Pew reports that Hispanic support for Obamacare has lurched downwards from 60-plus percent in September 2013 to 47 percent.

That matters a lot, because it possibly means there’s less chance that the GOP’s campaign against Obamacare will prompt the large Hispanic turnout that President Barack Obama needs in November to keep Sen. Harry Reid in charge of the Senate.

So far, Democrats have expected Latinos’ support for Obamacare will help them vote Democratic in November.

But the poll showing tepid support for Obamacare might force Obama to spend more time and money pushing Obamacare up the priority list.

Overall, Obama’s support among Hispanics fell from 75 percent in December 2012, to 52 percent in November, according to Gallup.

Between 2009 and 2012, Obama’s support fell among Hispanics, but he easily revived it by granting a quasi-amnesty to at least 500,000 younger illegal immigrants in June 2012. The GOP’s open criticism of the President’s move also buttressed his support among Latinos, who gave him 71 percent of the their vote in November.

But top Democrats are split on whether Obama can use even the most emotional aspects of the immigration dispute to spur Latino turnout this year.

“Of course it is going to effect turnout,” AFL-CIO president Richard Trumka told The Daily Caller March 14.

“Everybody knows that the Republicans are stopping… 11 million [illegal immigrant] citizens — that are citizens in every way except papers — from getting citizenship,” he said during a brief interview outside the White House.

“It is not clear” if the immigration issue will increase the Latino vote in November, Janet Murguia, president of the largest Latino lobby group, the National Council of La Raza, told TheDC. “I don’t know, but what I have said is that it will certainly have an impact on the 2016 election.”

Democrats have long regarded their creation of Obamacare as a key driver for the Hispanic turnout.

The GOP’s biggest problem with Hispanics is Obamacare, not immigration, David Plouffe told the New York Times in in February 2013, shortly after the 2012 election. “It’s their economic policies and health care. The group that supported the president’s health care bill the most? Latinos,” said Plouffe, who was Obama’s campaign manager in the 2008 election and a top adviser for the 2012 election.

The new Pew poll shows that Hispanics are now split evenly on Obamacare, with 47 percent approval and 47 percent disapproval.

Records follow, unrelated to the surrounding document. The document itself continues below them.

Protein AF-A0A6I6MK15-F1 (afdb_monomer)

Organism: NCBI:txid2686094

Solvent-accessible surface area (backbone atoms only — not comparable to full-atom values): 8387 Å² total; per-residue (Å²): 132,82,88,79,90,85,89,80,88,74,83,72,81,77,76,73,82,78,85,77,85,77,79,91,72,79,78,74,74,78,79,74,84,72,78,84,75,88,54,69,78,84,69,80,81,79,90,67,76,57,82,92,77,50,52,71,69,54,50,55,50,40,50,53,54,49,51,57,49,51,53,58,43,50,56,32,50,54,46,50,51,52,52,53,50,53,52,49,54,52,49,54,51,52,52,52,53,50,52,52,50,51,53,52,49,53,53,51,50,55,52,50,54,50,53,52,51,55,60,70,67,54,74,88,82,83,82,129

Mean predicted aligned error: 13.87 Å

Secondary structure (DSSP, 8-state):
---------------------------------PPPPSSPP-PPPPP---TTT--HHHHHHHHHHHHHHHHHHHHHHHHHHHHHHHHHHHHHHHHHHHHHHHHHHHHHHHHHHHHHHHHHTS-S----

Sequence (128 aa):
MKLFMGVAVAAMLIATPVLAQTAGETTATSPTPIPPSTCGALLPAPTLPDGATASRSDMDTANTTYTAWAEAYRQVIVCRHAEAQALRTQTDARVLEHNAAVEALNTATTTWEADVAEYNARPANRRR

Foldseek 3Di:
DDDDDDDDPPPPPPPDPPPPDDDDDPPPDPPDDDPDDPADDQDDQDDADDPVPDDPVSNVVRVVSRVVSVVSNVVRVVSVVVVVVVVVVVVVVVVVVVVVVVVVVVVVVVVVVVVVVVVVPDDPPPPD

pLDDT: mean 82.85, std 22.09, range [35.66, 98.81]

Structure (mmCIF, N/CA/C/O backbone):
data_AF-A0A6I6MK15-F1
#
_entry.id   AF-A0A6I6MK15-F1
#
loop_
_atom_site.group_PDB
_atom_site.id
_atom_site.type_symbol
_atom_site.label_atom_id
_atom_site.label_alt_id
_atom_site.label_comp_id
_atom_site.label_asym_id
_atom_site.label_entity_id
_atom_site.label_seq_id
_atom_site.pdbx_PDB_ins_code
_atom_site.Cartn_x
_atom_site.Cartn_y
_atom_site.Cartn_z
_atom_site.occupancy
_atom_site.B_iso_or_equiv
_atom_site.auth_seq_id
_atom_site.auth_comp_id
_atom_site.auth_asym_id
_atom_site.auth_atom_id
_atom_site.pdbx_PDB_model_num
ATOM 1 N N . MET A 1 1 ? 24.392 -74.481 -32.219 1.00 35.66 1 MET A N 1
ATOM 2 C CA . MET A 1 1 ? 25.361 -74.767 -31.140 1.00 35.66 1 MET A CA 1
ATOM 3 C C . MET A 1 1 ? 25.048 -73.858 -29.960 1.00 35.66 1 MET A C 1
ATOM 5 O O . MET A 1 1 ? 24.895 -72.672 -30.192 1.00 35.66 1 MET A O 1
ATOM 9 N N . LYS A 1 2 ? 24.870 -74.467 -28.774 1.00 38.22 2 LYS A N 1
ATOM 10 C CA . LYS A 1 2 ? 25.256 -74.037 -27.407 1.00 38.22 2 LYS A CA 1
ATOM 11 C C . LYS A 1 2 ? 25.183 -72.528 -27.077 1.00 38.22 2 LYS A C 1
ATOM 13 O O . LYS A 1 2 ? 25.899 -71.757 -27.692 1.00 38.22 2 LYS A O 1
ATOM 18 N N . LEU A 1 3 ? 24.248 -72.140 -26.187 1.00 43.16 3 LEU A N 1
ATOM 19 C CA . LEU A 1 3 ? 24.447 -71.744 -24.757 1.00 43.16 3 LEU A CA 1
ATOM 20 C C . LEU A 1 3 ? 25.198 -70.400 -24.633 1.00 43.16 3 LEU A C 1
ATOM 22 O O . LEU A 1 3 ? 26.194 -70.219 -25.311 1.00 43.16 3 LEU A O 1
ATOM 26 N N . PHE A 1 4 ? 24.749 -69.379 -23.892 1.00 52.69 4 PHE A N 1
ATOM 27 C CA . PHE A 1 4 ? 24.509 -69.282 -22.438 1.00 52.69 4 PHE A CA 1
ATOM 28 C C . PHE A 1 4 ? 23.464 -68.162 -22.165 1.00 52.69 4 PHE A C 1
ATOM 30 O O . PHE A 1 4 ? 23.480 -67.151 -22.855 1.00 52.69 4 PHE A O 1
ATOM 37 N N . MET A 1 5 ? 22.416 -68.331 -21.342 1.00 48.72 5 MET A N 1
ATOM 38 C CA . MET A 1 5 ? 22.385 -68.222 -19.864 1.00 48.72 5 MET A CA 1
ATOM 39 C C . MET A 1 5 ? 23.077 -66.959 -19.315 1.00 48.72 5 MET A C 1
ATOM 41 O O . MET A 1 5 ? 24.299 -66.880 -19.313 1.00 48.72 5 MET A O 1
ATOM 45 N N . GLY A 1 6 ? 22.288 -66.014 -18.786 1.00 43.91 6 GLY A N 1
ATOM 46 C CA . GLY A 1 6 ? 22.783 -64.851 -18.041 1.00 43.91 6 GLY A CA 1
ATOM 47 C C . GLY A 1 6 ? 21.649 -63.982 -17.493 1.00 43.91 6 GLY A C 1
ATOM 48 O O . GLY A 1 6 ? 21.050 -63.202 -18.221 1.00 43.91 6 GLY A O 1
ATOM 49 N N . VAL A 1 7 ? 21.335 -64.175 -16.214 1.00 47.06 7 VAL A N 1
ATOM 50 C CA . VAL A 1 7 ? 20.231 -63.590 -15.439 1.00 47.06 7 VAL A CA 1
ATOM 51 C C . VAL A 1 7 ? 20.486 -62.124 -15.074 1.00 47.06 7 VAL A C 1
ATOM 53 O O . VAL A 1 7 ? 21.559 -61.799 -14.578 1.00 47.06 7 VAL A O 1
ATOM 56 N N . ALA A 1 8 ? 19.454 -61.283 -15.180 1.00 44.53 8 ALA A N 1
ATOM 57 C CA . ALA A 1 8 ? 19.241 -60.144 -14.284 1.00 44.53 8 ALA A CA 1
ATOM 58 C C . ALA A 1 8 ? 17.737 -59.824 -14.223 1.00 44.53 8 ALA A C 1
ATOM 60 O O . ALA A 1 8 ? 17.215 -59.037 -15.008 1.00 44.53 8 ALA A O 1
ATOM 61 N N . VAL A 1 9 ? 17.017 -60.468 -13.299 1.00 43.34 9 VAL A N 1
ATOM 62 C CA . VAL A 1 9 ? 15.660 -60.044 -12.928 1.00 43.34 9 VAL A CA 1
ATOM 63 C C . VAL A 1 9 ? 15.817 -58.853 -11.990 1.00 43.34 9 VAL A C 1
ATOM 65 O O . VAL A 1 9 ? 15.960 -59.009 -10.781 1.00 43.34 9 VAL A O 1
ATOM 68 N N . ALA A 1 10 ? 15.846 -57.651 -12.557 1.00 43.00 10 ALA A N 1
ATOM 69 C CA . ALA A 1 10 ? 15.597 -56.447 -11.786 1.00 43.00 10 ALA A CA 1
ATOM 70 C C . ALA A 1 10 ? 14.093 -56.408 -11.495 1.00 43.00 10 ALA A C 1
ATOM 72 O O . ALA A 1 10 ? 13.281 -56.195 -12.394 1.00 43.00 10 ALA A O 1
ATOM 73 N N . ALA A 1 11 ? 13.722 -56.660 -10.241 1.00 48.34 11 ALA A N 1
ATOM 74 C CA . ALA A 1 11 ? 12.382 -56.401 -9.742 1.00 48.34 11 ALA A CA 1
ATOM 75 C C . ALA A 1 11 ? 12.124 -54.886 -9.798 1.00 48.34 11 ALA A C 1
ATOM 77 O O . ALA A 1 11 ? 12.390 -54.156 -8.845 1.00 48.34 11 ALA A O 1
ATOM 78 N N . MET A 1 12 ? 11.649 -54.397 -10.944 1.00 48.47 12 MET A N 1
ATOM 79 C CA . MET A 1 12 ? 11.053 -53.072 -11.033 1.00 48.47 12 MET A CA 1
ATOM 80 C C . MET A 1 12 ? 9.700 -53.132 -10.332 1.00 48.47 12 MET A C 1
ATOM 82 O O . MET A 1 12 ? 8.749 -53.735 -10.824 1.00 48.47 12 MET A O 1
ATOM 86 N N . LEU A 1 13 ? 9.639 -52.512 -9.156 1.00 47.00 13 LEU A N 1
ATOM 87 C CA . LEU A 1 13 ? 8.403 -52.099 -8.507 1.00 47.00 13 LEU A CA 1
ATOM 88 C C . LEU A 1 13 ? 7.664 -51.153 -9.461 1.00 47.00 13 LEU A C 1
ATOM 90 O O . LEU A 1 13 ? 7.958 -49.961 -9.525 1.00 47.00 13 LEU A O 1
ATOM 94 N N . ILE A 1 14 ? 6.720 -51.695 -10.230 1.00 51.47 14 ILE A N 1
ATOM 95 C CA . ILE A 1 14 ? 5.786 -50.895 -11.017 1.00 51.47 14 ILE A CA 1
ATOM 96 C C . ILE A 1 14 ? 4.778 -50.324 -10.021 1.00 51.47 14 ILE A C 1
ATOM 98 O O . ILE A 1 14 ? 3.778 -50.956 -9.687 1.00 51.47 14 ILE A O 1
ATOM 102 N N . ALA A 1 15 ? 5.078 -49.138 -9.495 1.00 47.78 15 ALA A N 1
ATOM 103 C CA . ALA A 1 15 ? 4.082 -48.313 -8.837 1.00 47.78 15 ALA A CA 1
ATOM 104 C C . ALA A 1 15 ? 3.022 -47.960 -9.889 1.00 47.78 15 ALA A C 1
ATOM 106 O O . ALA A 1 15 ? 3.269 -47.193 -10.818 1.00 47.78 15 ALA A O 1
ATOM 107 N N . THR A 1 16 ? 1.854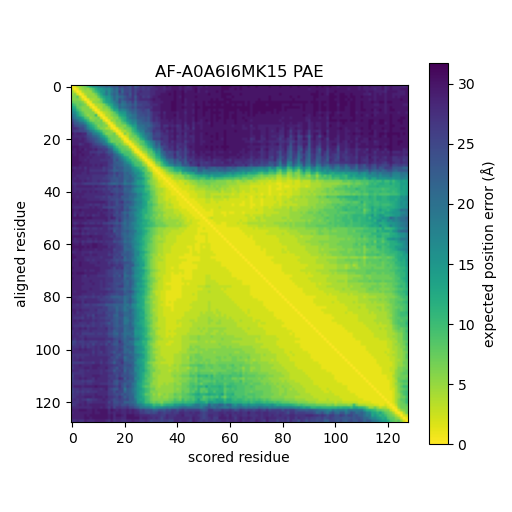 -48.584 -9.783 1.00 52.97 16 THR A N 1
ATOM 108 C CA . THR A 1 16 ? 0.675 -48.235 -10.572 1.00 52.97 16 THR A CA 1
ATOM 109 C C . THR A 1 16 ? 0.324 -46.769 -10.316 1.00 52.97 16 THR A C 1
ATOM 111 O O . THR A 1 16 ? 0.137 -46.411 -9.148 1.00 52.97 16 THR A O 1
ATOM 114 N N . PRO A 1 17 ? 0.175 -45.913 -11.342 1.00 51.91 17 PRO A N 1
ATOM 115 C CA . PRO A 1 17 ? -0.463 -44.628 -11.134 1.00 51.91 17 PRO A CA 1
ATOM 116 C C . PRO A 1 17 ? -1.942 -44.895 -10.840 1.00 51.91 17 PRO A C 1
ATOM 118 O O . PRO A 1 17 ? -2.720 -45.268 -11.718 1.00 51.91 17 PRO A O 1
ATOM 121 N N . VAL A 1 18 ? -2.323 -44.741 -9.574 1.00 54.81 18 VAL A N 1
ATOM 122 C CA . VAL A 1 18 ? -3.721 -44.579 -9.187 1.00 54.81 18 VAL A CA 1
ATOM 123 C C . VAL A 1 18 ? -4.215 -43.293 -9.847 1.00 54.81 18 VAL A C 1
ATOM 125 O O . VAL A 1 18 ? -3.822 -42.190 -9.477 1.00 54.81 18 VAL A O 1
ATOM 128 N N . LEU A 1 19 ? -5.080 -43.444 -10.849 1.00 56.44 19 LEU A N 1
ATOM 129 C CA . LEU A 1 19 ? -5.952 -42.379 -11.328 1.00 56.44 19 LEU A CA 1
ATOM 130 C C . LEU A 1 19 ? -7.049 -42.163 -10.278 1.00 56.44 19 LEU A C 1
ATOM 132 O O . LEU A 1 19 ? -8.167 -42.651 -10.425 1.00 56.44 19 LEU A O 1
ATOM 136 N N . ALA A 1 20 ? -6.724 -41.451 -9.201 1.00 48.22 20 ALA A N 1
ATOM 137 C CA . ALA A 1 20 ? -7.728 -40.872 -8.319 1.00 48.22 20 ALA A CA 1
ATOM 138 C C . ALA A 1 20 ? -8.126 -39.505 -8.886 1.00 48.22 20 ALA A C 1
ATOM 140 O O . ALA A 1 20 ? -7.482 -38.487 -8.646 1.00 48.22 20 ALA A O 1
ATOM 141 N N . GLN A 1 21 ? -9.186 -39.510 -9.689 1.00 53.09 21 GLN A N 1
ATOM 142 C CA . GLN A 1 21 ? -9.951 -38.316 -10.014 1.00 53.09 21 GLN A CA 1
ATOM 143 C C . GLN A 1 21 ? -10.800 -37.957 -8.792 1.00 53.09 21 GLN A C 1
ATOM 145 O O . GLN A 1 21 ? -11.753 -38.672 -8.500 1.00 53.09 21 GLN A O 1
ATOM 150 N N . THR A 1 22 ? -10.506 -36.845 -8.119 1.00 38.56 22 THR A N 1
ATOM 151 C CA . THR A 1 22 ? -11.506 -36.140 -7.303 1.00 38.56 22 THR A CA 1
ATOM 152 C C . THR A 1 22 ? -11.136 -34.671 -7.148 1.00 38.56 22 THR A C 1
ATOM 154 O O . THR A 1 22 ? -10.109 -34.358 -6.564 1.00 38.56 22 THR A O 1
ATOM 157 N N . ALA A 1 23 ? -12.058 -33.833 -7.630 1.00 41.06 23 ALA A N 1
ATOM 158 C CA . ALA A 1 23 ? -12.300 -32.426 -7.312 1.00 41.06 23 ALA A CA 1
ATOM 159 C C . ALA A 1 23 ? -11.198 -31.406 -7.650 1.00 41.06 23 ALA A C 1
ATOM 161 O O . ALA A 1 23 ? -10.054 -31.504 -7.231 1.00 41.06 23 ALA A O 1
ATOM 162 N N . GLY A 1 24 ? -11.600 -30.382 -8.410 1.00 46.94 24 GLY A N 1
ATOM 163 C CA . GLY A 1 24 ? -10.763 -29.255 -8.790 1.00 46.94 24 GLY A CA 1
ATOM 164 C C . GLY A 1 24 ? -10.176 -28.545 -7.578 1.00 46.94 24 GLY A C 1
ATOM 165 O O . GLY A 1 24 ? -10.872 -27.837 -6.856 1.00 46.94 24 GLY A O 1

“Over most of the past four years, Hispanics have offered more support than opposition for the health care law… support for the ACA among Hispanics fell sharply in October of 2013 (to 47%) and has yet to recover,” said the March 20 Pew report, “ACA at Age 4: More Disapproval than Approval.”

That score puts Hispanics closer to whites, at 33 percent approval, than to blacks who remain solidly behind Obamacare at 77 percent approval.

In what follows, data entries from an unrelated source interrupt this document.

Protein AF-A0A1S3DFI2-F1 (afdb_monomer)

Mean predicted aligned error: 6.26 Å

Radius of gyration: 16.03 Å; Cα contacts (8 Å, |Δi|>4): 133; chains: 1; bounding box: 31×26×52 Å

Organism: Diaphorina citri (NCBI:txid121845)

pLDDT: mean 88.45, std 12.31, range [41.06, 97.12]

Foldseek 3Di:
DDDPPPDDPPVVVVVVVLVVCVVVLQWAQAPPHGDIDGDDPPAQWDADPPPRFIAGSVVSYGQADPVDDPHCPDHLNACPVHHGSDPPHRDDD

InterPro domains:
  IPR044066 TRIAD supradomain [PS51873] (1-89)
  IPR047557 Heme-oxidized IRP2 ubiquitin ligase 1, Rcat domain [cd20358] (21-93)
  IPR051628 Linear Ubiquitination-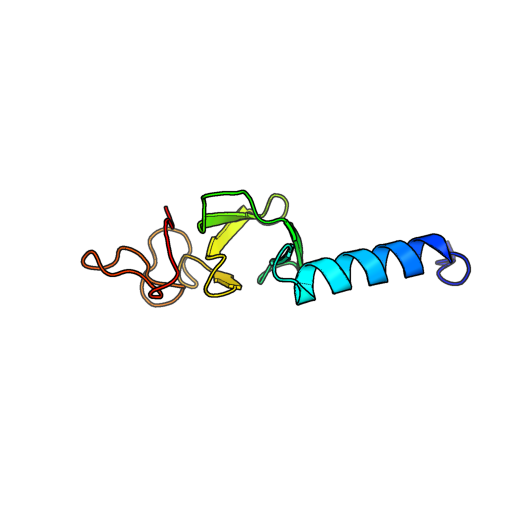Associated E3 Ligases [PTHR22770] (10-81)

Nearest PDB structures (foldseek):
  9egv-assembly1_A  TM=8.673E-01  e=5.969E-13  Homo sapiens
  7yuj-assembly1_A  TM=8.670E-01  e=9.518E-13  Homo sapiens
  8eaz-assembly2_B  TM=8.579E-01  e=1.734E-12  Homo sapiens
  9egv-assembly1_B  TM=9.135E-01  e=1.912E-11  Homo sapiens
  5edv-assembly3_B  TM=6.190E-01  e=1.690E-02  Homo sapiens

Secondary structure (DSSP, 8-state):
-----S--HHHHHHHHHHHHHHHTTSEEE-TTT--EEEPPTT-SEEE-TTT--EEETTTTEESS-TT-TT--SSS--TTGGG--SSTT-----

Structure (mmCIF, N/CA/C/O backbone):
data_AF-A0A1S3DFI2-F1
#
_entry.id   AF-A0A1S3DFI2-F1
#
loop_
_atom_site.group_PDB
_atom_site.id
_atom_site.type_symbol
_atom_site.label_atom_id
_atom_site.label_alt_id
_atom_site.label_comp_id
_atom_site.label_asym_id
_atom_site.label_entity_id
_atom_site.label_seq_id
_atom_site.pdbx_PDB_ins_code
_atom_site.Cartn_x
_atom_site.Cartn_y
_atom_site.Cartn_z
_atom_site.occupancy
_atom_site.B_iso_or_equiv
_atom_site.auth_seq_id
_atom_site.auth_comp_id
_atom_site.auth_asym_id
_atom_site.auth_atom_id
_atom_site.pdbx_PDB_model_num
ATOM 1 N N . MET A 1 1 ? 10.780 11.105 -32.730 1.00 41.06 1 MET A N 1
ATOM 2 C CA . MET A 1 1 ? 11.750 10.031 -32.429 1.00 41.06 1 MET A CA 1
ATOM 3 C C . MET A 1 1 ? 10.983 8.728 -32.263 1.00 41.06 1 MET A C 1
ATOM 5 O O . MET A 1 1 ? 9.996 8.727 -31.539 1.00 41.06 1 MET A O 1
ATOM 9 N N . LYS A 1 2 ? 11.361 7.677 -32.999 1.00 41.50 2 LYS A N 1
ATOM 10 C CA . LYS A 1 2 ? 10.736 6.349 -32.924 1.00 41.50 2 LYS A CA 1
ATOM 11 C C . LYS A 1 2 ? 11.066 5.714 -31.571 1.00 41.50 2 LYS A C 1
ATOM 13 O O . LYS A 1 2 ? 12.210 5.768 -31.136 1.00 41.50 2 LYS A O 1
ATOM 18 N N . ALA A 1 3 ? 10.050 5.178 -30.903 1.00 53.12 3 ALA A N 1
ATOM 19 C CA . ALA A 1 3 ? 10.214 4.361 -29.713 1.00 53.12 3 ALA A CA 1
ATOM 20 C C . ALA A 1 3 ? 10.746 2.992 -30.154 1.00 53.12 3 ALA A C 1
ATOM 22 O O . ALA A 1 3 ? 9.980 2.150 -30.615 1.00 53.12 3 ALA A O 1
ATOM 23 N N . ASP A 1 4 ? 12.060 2.798 -30.060 1.00 46.03 4 ASP A N 1
ATOM 24 C CA . ASP A 1 4 ? 12.702 1.498 -30.263 1.00 46.03 4 ASP A CA 1
ATOM 25 C C . ASP A 1 4 ? 12.433 0.598 -29.051 1.00 46.03 4 ASP A C 1
ATOM 27 O O . ASP A 1 4 ? 13.286 0.352 -28.201 1.00 46.03 4 ASP A O 1
ATOM 31 N N . SER A 1 5 ? 11.196 0.116 -28.949 1.00 56.56 5 SER A N 1
ATOM 32 C CA . SER A 1 5 ? 10.786 -0.910 -27.990 1.00 56.56 5 SER A CA 1
ATOM 33 C C . SER A 1 5 ? 11.057 -2.340 -28.485 1.00 56.56 5 SER A C 1
ATOM 35 O O . SER A 1 5 ? 10.566 -3.284 -27.871 1.00 56.56 5 SER A O 1
ATOM 37 N N . ASP A 1 6 ? 11.845 -2.516 -29.555 1.00 53.06 6 ASP A N 1
ATOM 38 C CA . ASP A 1 6 ? 12.063 -3.818 -30.213 1.00 53.06 6 ASP A CA 1
ATOM 39 C C . ASP A 1 6 ? 13.457 -4.448 -29.995 1.00 53.06 6 ASP A C 1
ATOM 41 O O . ASP A 1 6 ? 13.775 -5.493 -30.556 1.00 53.06 6 ASP A O 1
ATOM 45 N N . THR A 1 7 ? 14.284 -3.895 -29.100 1.00 62.16 7 THR A N 1
ATOM 46 C CA . THR A 1 7 ? 15.597 -4.480 -28.754 1.00 62.16 7 THR A CA 1
ATOM 47 C C . THR A 1 7 ? 15.919 -4.305 -27.279 1.00 62.16 7 THR A C 1
ATOM 49 O O . THR A 1 7 ? 16.566 -3.332 -26.905 1.00 62.16 7 THR A O 1
ATOM 52 N N . ASN A 1 8 ? 15.494 -5.235 -26.414 1.00 69.38 8 ASN A N 1
ATOM 53 C CA . ASN A 1 8 ? 16.080 -5.314 -25.073 1.00 69.38 8 ASN A CA 1
ATOM 54 C C . ASN A 1 8 ? 15.773 -6.644 -24.354 1.00 69.38 8 ASN A C 1
ATOM 56 O O . ASN A 1 8 ? 14.851 -6.738 -23.540 1.00 69.38 8 ASN A O 1
ATOM 60 N N . LEU A 1 9 ? 16.546 -7.695 -24.654 1.00 77.06 9 LEU A N 1
ATOM 61 C CA . LEU A 1 9 ? 16.561 -8.927 -23.846 1.00 77.06 9 LEU A CA 1
ATOM 62 C C . LEU A 1 9 ? 16.735 -8.604 -22.355 1.00 77.06 9 LEU A C 1
ATOM 64 O O . LEU A 1 9 ? 16.086 -9.225 -21.514 1.00 77.06 9 LEU A O 1
ATOM 68 N N . ASP A 1 10 ? 17.543 -7.594 -22.038 1.00 79.75 10 ASP A N 1
ATOM 69 C CA . ASP A 1 10 ? 17.794 -7.188 -20.662 1.00 79.75 10 ASP A CA 1
ATOM 70 C C . ASP A 1 10 ? 16.585 -6.485 -20.035 1.00 79.75 10 ASP A C 1
ATOM 72 O O . ASP A 1 10 ? 16.254 -6.792 -18.898 1.00 79.75 10 ASP A O 1
ATOM 76 N N . ALA A 1 11 ? 15.821 -5.664 -20.765 1.00 81.81 11 ALA A N 1
ATOM 77 C CA . ALA A 1 11 ? 14.588 -5.077 -20.227 1.00 81.81 11 ALA A CA 1
ATOM 78 C C . ALA A 1 11 ? 13.506 -6.134 -19.970 1.00 81.81 11 ALA A C 1
ATOM 80 O O . ALA A 1 11 ? 12.777 -6.026 -18.984 1.00 81.81 11 ALA A O 1
ATOM 81 N N . ARG A 1 12 ? 13.411 -7.174 -20.817 1.00 83.31 12 ARG A N 1
ATOM 82 C CA . ARG A 1 12 ? 12.526 -8.324 -20.552 1.00 83.31 12 ARG A CA 1
ATOM 83 C C . ARG A 1 12 ? 12.965 -9.051 -19.284 1.00 83.31 12 ARG A C 1
ATOM 85 O O . ARG A 1 12 ? 12.153 -9.213 -18.383 1.00 83.31 12 ARG A O 1
ATOM 92 N N . ARG A 1 13 ? 14.257 -9.371 -19.163 1.00 85.12 13 ARG A N 1
ATOM 93 C CA . ARG A 1 13 ? 14.830 -9.996 -17.959 1.00 85.12 13 ARG A CA 1
ATOM 94 C C . ARG A 1 13 ? 14.603 -9.160 -16.702 1.00 85.12 13 ARG A C 1
ATOM 96 O O . ARG A 1 13 ? 14.215 -9.709 -15.679 1.00 85.12 13 ARG A O 1
ATOM 103 N N . THR A 1 14 ? 14.806 -7.843 -16.764 1.00 85.38 14 THR A N 1
ATOM 104 C CA . THR A 1 14 ? 14.550 -6.941 -15.633 1.00 85.38 14 THR A CA 1
ATOM 105 C C . THR A 1 14 ? 13.073 -6.938 -15.253 1.00 85.38 14 THR A C 1
ATOM 107 O O . THR A 1 14 ? 12.754 -7.022 -14.071 1.00 85.38 14 THR A O 1
ATOM 110 N N . ARG A 1 15 ? 12.161 -6.870 -16.229 1.00 86.00 15 ARG A N 1
ATOM 111 C CA . ARG A 1 15 ? 10.717 -6.934 -15.968 1.00 86.00 15 ARG A CA 1
ATOM 112 C C . ARG A 1 15 ? 10.332 -8.253 -15.302 1.00 86.00 15 ARG A C 1
ATOM 114 O O . ARG A 1 15 ? 9.605 -8.225 -14.315 1.00 86.00 15 ARG A O 1
ATOM 121 N N . ASP A 1 16 ? 10.819 -9.369 -15.831 1.00 90.12 16 ASP A N 1
ATOM 122 C CA . ASP A 1 16 ? 10.499 -10.702 -15.321 1.00 90.12 16 ASP A CA 1
ATOM 123 C C . ASP A 1 16 ? 11.061 -10.872 -13.895 1.00 90.12 16 ASP A C 1
ATOM 125 O O . ASP A 1 16 ? 10.336 -11.276 -12.992 1.00 90.12 16 ASP A O 1
ATOM 129 N N . MET A 1 17 ? 12.286 -10.396 -13.632 1.00 88.44 17 MET A N 1
ATOM 130 C CA . MET A 1 17 ? 12.858 -10.350 -12.279 1.00 88.44 17 MET A CA 1
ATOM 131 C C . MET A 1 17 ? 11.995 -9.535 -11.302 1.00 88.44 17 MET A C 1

Hispanics’ support for Obamacare crashed after Obama admitted he had lied when he claimed voters could keep their own health-care plan if they wished to keep it. Since then, Obama has also admitted that people won’t be able to keep their own doctors, as he had promised while pushing the bill through Congress.

Support might have also dropped because the Spanish-language website has been crippled for months, hindering access by the roughly one-quarter of Hispanic households that only speak Spanish at home.

Also, Obamacare’s monthly premiums are high, especially for younger people who can’t get a subsidy.